* **EXERCISE BRIEF**:
Take the lines below between the one holding "ATOM 196 C CA" and the one holding "ATOM 204 N N", inclusive, and copy them exactly. Add nothing.

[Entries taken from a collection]
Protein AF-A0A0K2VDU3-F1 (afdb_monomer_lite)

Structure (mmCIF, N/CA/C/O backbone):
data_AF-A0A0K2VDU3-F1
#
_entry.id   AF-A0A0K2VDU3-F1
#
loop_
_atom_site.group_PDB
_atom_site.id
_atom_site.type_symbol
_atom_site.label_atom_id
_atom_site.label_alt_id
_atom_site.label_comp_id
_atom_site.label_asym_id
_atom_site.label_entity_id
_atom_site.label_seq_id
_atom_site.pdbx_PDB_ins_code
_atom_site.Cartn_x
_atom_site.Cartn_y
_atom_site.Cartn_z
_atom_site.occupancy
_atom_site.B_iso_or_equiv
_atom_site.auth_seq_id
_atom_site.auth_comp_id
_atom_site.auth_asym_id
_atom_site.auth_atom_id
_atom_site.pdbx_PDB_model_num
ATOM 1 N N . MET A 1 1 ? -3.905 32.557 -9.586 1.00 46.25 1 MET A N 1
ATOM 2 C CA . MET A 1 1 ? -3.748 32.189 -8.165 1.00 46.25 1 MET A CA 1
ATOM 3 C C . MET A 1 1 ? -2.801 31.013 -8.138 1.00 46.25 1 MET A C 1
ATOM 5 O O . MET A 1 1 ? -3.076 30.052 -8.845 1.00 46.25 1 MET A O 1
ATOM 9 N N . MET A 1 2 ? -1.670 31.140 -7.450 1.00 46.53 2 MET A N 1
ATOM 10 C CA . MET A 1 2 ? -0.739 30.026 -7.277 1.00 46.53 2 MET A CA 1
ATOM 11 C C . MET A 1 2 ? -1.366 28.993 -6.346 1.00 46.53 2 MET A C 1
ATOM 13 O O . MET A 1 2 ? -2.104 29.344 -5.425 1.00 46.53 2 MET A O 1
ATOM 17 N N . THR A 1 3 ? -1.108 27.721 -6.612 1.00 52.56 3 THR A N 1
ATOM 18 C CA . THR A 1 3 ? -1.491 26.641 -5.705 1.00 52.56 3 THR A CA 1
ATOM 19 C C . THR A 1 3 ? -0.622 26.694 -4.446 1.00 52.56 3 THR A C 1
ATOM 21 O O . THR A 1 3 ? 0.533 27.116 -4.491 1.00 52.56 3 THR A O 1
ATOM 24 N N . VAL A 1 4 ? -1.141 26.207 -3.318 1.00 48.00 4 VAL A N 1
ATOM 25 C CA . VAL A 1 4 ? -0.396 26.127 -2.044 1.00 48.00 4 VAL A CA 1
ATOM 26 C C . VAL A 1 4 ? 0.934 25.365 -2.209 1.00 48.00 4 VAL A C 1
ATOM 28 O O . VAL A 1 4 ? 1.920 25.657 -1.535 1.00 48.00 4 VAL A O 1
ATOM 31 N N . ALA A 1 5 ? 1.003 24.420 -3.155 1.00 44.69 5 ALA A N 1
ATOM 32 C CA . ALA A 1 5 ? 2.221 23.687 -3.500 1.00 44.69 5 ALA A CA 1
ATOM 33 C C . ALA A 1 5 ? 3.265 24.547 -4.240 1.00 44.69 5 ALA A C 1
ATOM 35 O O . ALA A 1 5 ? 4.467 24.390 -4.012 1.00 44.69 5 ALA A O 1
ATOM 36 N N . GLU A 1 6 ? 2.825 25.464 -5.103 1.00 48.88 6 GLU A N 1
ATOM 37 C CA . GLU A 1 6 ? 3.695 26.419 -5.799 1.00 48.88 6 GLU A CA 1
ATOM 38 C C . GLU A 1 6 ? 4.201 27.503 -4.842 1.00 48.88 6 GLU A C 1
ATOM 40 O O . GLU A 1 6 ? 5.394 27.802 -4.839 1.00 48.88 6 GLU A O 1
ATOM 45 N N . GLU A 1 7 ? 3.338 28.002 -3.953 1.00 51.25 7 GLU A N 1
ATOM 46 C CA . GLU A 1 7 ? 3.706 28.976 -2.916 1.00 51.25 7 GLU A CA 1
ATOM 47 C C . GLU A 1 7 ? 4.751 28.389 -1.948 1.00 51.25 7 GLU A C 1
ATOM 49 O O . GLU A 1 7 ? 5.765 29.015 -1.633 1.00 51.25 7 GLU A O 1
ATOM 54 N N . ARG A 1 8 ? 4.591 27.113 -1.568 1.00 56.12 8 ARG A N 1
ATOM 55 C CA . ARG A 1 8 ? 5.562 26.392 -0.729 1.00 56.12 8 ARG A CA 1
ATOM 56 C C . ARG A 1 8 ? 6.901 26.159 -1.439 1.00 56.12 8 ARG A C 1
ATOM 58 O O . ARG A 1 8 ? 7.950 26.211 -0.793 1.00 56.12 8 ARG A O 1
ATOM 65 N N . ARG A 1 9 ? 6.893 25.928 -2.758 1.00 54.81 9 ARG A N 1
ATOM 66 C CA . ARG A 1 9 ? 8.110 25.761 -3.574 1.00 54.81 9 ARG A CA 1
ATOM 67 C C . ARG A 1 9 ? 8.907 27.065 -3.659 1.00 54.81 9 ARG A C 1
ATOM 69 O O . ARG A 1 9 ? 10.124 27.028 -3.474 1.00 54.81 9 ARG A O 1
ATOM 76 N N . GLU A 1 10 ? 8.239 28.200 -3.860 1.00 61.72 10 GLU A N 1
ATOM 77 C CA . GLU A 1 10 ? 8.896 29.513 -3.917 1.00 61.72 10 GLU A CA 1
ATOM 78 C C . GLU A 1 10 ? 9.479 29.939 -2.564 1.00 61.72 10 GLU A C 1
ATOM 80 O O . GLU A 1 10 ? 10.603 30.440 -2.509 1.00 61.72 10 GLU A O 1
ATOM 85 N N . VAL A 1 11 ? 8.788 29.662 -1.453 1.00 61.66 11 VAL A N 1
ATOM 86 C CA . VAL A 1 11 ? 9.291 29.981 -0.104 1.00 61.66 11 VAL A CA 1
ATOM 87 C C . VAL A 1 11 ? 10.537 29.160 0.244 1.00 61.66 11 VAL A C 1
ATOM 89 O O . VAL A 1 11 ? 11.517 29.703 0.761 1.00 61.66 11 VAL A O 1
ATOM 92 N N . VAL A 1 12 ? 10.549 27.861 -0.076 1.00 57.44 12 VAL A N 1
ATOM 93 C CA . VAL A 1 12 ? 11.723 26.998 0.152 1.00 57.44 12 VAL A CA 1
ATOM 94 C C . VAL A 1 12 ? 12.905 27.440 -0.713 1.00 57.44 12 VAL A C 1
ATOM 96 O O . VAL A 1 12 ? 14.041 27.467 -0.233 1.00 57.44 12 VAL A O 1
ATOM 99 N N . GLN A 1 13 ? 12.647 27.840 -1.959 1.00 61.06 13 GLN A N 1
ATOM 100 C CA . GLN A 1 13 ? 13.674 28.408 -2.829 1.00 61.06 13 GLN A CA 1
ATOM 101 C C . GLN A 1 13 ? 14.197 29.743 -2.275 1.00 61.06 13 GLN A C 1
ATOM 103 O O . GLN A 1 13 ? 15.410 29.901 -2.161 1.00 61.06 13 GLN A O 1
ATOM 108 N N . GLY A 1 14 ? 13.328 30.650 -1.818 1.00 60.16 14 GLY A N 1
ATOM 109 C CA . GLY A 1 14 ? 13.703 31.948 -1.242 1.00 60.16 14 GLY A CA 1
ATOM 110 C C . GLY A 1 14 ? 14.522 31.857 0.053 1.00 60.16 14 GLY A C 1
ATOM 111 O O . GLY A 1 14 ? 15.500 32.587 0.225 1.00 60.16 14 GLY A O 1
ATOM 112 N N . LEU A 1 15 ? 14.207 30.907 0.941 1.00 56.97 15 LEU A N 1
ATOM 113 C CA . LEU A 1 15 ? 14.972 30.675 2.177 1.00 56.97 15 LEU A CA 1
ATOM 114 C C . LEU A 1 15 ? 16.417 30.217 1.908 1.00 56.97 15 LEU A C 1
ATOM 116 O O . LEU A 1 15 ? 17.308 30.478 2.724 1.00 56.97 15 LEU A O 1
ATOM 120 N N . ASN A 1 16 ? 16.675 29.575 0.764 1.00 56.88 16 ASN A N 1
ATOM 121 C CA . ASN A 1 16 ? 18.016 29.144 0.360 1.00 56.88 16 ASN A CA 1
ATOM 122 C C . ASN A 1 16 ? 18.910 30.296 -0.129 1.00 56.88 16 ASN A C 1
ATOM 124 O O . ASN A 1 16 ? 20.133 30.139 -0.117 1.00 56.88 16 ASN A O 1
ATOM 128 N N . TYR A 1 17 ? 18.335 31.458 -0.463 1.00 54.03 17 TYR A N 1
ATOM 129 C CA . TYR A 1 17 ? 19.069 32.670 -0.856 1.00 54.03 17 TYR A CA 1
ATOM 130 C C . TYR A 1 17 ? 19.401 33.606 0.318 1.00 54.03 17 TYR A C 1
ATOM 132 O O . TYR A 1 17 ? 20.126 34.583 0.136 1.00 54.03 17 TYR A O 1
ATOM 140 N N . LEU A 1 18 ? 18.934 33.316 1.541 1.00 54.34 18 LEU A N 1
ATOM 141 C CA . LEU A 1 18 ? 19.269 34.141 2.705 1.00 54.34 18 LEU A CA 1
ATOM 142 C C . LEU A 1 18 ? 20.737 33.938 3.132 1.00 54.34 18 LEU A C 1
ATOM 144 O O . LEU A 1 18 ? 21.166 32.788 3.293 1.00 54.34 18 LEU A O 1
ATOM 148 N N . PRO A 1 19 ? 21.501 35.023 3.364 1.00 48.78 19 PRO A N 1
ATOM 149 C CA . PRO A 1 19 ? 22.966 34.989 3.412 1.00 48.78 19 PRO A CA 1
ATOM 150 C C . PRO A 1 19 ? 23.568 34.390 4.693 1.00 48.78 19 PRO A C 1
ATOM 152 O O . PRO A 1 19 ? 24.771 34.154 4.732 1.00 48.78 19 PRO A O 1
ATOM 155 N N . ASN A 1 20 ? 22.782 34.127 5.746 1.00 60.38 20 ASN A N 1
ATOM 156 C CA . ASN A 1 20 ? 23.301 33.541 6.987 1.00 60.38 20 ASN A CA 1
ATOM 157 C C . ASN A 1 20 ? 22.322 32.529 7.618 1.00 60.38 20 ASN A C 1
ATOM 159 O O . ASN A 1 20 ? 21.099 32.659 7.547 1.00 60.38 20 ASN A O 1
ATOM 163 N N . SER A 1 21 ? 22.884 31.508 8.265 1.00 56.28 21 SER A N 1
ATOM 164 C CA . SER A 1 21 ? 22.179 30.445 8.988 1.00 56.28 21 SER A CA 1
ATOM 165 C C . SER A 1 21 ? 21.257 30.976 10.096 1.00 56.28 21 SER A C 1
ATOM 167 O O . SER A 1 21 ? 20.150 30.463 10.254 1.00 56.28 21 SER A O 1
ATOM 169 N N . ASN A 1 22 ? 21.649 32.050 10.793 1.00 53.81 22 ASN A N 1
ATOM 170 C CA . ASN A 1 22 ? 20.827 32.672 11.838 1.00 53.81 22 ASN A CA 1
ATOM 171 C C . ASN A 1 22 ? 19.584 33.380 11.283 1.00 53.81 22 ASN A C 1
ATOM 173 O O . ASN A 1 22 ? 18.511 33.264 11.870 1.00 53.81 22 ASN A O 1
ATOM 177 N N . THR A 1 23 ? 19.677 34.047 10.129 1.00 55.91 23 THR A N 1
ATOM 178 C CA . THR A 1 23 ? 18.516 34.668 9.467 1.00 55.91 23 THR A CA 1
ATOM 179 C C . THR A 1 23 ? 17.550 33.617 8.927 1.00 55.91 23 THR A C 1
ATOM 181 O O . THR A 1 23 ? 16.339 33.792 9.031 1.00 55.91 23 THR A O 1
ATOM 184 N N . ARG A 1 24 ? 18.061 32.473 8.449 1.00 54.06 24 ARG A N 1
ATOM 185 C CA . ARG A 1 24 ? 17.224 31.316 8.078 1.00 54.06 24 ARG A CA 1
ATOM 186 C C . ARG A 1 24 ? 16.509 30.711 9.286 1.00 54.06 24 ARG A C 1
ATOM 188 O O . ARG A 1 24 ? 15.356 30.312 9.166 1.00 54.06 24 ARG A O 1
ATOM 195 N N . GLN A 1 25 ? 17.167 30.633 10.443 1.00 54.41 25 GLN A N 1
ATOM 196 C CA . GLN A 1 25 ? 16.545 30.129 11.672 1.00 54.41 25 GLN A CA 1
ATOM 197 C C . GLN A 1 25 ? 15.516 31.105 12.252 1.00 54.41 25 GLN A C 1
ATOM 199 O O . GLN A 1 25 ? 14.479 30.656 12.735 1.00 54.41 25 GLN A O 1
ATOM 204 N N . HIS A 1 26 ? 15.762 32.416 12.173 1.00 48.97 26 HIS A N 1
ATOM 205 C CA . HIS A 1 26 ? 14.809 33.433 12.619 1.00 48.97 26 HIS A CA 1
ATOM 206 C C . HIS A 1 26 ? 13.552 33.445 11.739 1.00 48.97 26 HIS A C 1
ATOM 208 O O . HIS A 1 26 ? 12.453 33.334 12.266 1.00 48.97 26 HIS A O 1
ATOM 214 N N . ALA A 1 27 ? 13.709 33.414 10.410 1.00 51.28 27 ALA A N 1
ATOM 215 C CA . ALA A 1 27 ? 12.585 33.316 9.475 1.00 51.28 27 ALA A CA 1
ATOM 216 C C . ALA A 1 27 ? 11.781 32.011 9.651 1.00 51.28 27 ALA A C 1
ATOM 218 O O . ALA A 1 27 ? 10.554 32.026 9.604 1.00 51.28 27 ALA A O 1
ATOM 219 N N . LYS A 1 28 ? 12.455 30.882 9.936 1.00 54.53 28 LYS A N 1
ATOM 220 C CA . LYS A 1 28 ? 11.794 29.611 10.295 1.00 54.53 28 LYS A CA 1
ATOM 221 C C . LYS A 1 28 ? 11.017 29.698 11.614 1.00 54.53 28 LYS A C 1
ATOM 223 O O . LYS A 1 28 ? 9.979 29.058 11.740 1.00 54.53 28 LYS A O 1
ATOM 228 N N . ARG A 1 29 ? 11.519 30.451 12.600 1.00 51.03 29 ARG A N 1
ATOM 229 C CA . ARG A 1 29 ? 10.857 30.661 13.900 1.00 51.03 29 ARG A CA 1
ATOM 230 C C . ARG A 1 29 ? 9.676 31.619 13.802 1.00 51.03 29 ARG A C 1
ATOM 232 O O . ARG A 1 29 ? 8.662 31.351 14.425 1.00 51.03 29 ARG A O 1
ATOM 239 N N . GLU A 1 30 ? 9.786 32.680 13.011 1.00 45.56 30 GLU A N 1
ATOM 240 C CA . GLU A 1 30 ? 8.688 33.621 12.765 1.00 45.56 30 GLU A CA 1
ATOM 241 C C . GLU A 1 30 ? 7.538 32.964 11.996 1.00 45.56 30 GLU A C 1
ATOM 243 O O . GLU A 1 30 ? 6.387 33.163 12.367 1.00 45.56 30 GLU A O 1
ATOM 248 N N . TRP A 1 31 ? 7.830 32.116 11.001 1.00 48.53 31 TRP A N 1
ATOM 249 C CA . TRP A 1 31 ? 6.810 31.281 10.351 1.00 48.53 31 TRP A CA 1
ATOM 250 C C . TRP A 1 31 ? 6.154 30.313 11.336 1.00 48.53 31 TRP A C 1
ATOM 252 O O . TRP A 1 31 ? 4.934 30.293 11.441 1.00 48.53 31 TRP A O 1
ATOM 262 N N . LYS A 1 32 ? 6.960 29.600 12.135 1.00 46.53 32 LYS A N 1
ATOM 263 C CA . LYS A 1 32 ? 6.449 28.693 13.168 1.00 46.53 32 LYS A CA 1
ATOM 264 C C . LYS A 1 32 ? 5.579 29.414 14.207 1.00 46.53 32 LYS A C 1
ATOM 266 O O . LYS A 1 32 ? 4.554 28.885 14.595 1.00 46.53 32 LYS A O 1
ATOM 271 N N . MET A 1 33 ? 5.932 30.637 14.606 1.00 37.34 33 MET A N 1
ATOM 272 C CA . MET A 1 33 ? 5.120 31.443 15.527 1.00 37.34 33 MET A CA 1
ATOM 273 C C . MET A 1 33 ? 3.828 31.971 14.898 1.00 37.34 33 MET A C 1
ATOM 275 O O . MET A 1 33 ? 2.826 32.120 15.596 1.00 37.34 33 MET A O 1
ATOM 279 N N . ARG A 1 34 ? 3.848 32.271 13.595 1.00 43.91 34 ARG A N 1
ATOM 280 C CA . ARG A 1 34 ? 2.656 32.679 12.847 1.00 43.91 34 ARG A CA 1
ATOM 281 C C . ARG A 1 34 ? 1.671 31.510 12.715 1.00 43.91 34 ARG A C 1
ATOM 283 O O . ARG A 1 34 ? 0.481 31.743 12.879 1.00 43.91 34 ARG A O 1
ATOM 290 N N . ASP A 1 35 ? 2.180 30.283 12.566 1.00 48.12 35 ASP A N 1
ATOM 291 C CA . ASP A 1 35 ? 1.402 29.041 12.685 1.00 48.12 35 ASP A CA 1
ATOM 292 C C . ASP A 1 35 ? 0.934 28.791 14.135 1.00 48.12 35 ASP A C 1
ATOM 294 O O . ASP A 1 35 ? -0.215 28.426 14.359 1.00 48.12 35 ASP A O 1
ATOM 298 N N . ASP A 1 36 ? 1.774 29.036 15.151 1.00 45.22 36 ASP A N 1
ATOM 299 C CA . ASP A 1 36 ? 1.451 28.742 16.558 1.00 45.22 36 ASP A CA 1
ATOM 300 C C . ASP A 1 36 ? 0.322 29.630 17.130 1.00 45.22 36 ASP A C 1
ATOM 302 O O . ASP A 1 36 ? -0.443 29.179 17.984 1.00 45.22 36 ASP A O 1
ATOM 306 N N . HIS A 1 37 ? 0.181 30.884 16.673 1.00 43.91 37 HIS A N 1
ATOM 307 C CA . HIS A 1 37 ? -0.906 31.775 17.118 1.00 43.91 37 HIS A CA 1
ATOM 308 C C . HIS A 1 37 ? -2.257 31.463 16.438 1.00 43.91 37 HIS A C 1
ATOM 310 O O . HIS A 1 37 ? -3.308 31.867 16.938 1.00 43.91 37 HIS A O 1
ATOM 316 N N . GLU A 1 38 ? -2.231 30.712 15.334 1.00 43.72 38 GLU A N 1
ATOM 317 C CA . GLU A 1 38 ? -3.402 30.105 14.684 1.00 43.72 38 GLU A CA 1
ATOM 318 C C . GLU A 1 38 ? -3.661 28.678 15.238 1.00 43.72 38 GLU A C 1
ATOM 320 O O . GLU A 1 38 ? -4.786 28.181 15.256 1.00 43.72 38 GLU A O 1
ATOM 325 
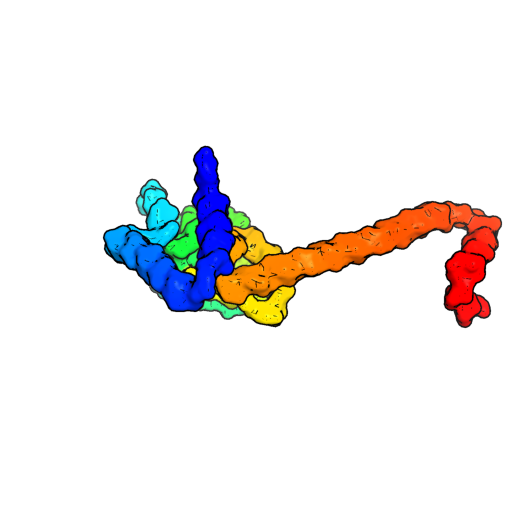N N . CYS A 1 39 ? -2.639 28.057 15.841 1.00 40.84 39 CYS A N 1
ATOM 326 C CA . CYS A 1 39 ? -2.640 26.712 16.419 1.00 40.84 39 CYS A CA 1
ATOM 327 C C . CYS A 1 39 ? -3.050 26.680 17.906 1.00 40.84 39 CYS A C 1
ATOM 329 O O . CYS A 1 39 ? -2.342 26.172 18.780 1.00 40.84 39 CYS A O 1
ATOM 331 N N . LYS A 1 40 ? -4.253 27.168 18.216 1.00 40.41 40 LYS A N 1
ATOM 332 C CA . LYS A 1 40 ? -5.046 26.557 19.303 1.00 40.41 40 LYS A CA 1
ATOM 333 C C . LYS A 1 40 ? -6.263 25.796 18.806 1.00 40.41 40 LYS A C 1
ATOM 335 O O . LYS A 1 40 ? -6.908 25.116 19.599 1.00 40.41 40 LYS A O 1
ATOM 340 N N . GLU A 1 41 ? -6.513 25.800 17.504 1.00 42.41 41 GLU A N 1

* **ANSWER SPACE**:
ATOM 196 C CA . GLN A 1 25 ? 16.545 30.129 11.672 1.00 54.41 25 GLN A CA 1
ATOM 197 C C . GLN A 1 25 ? 15.516 31.105 12.252 1.00 54.41 25 GLN A C 1
ATOM 199 O O . GLN A 1 25 ? 14.479 30.656 12.735 1.00 54.41 25 GLN A O 1
ATOM 204 N N . HIS A 1 26 ? 15.762 32.416 12.173 1.00 48.97 26 HIS A N 1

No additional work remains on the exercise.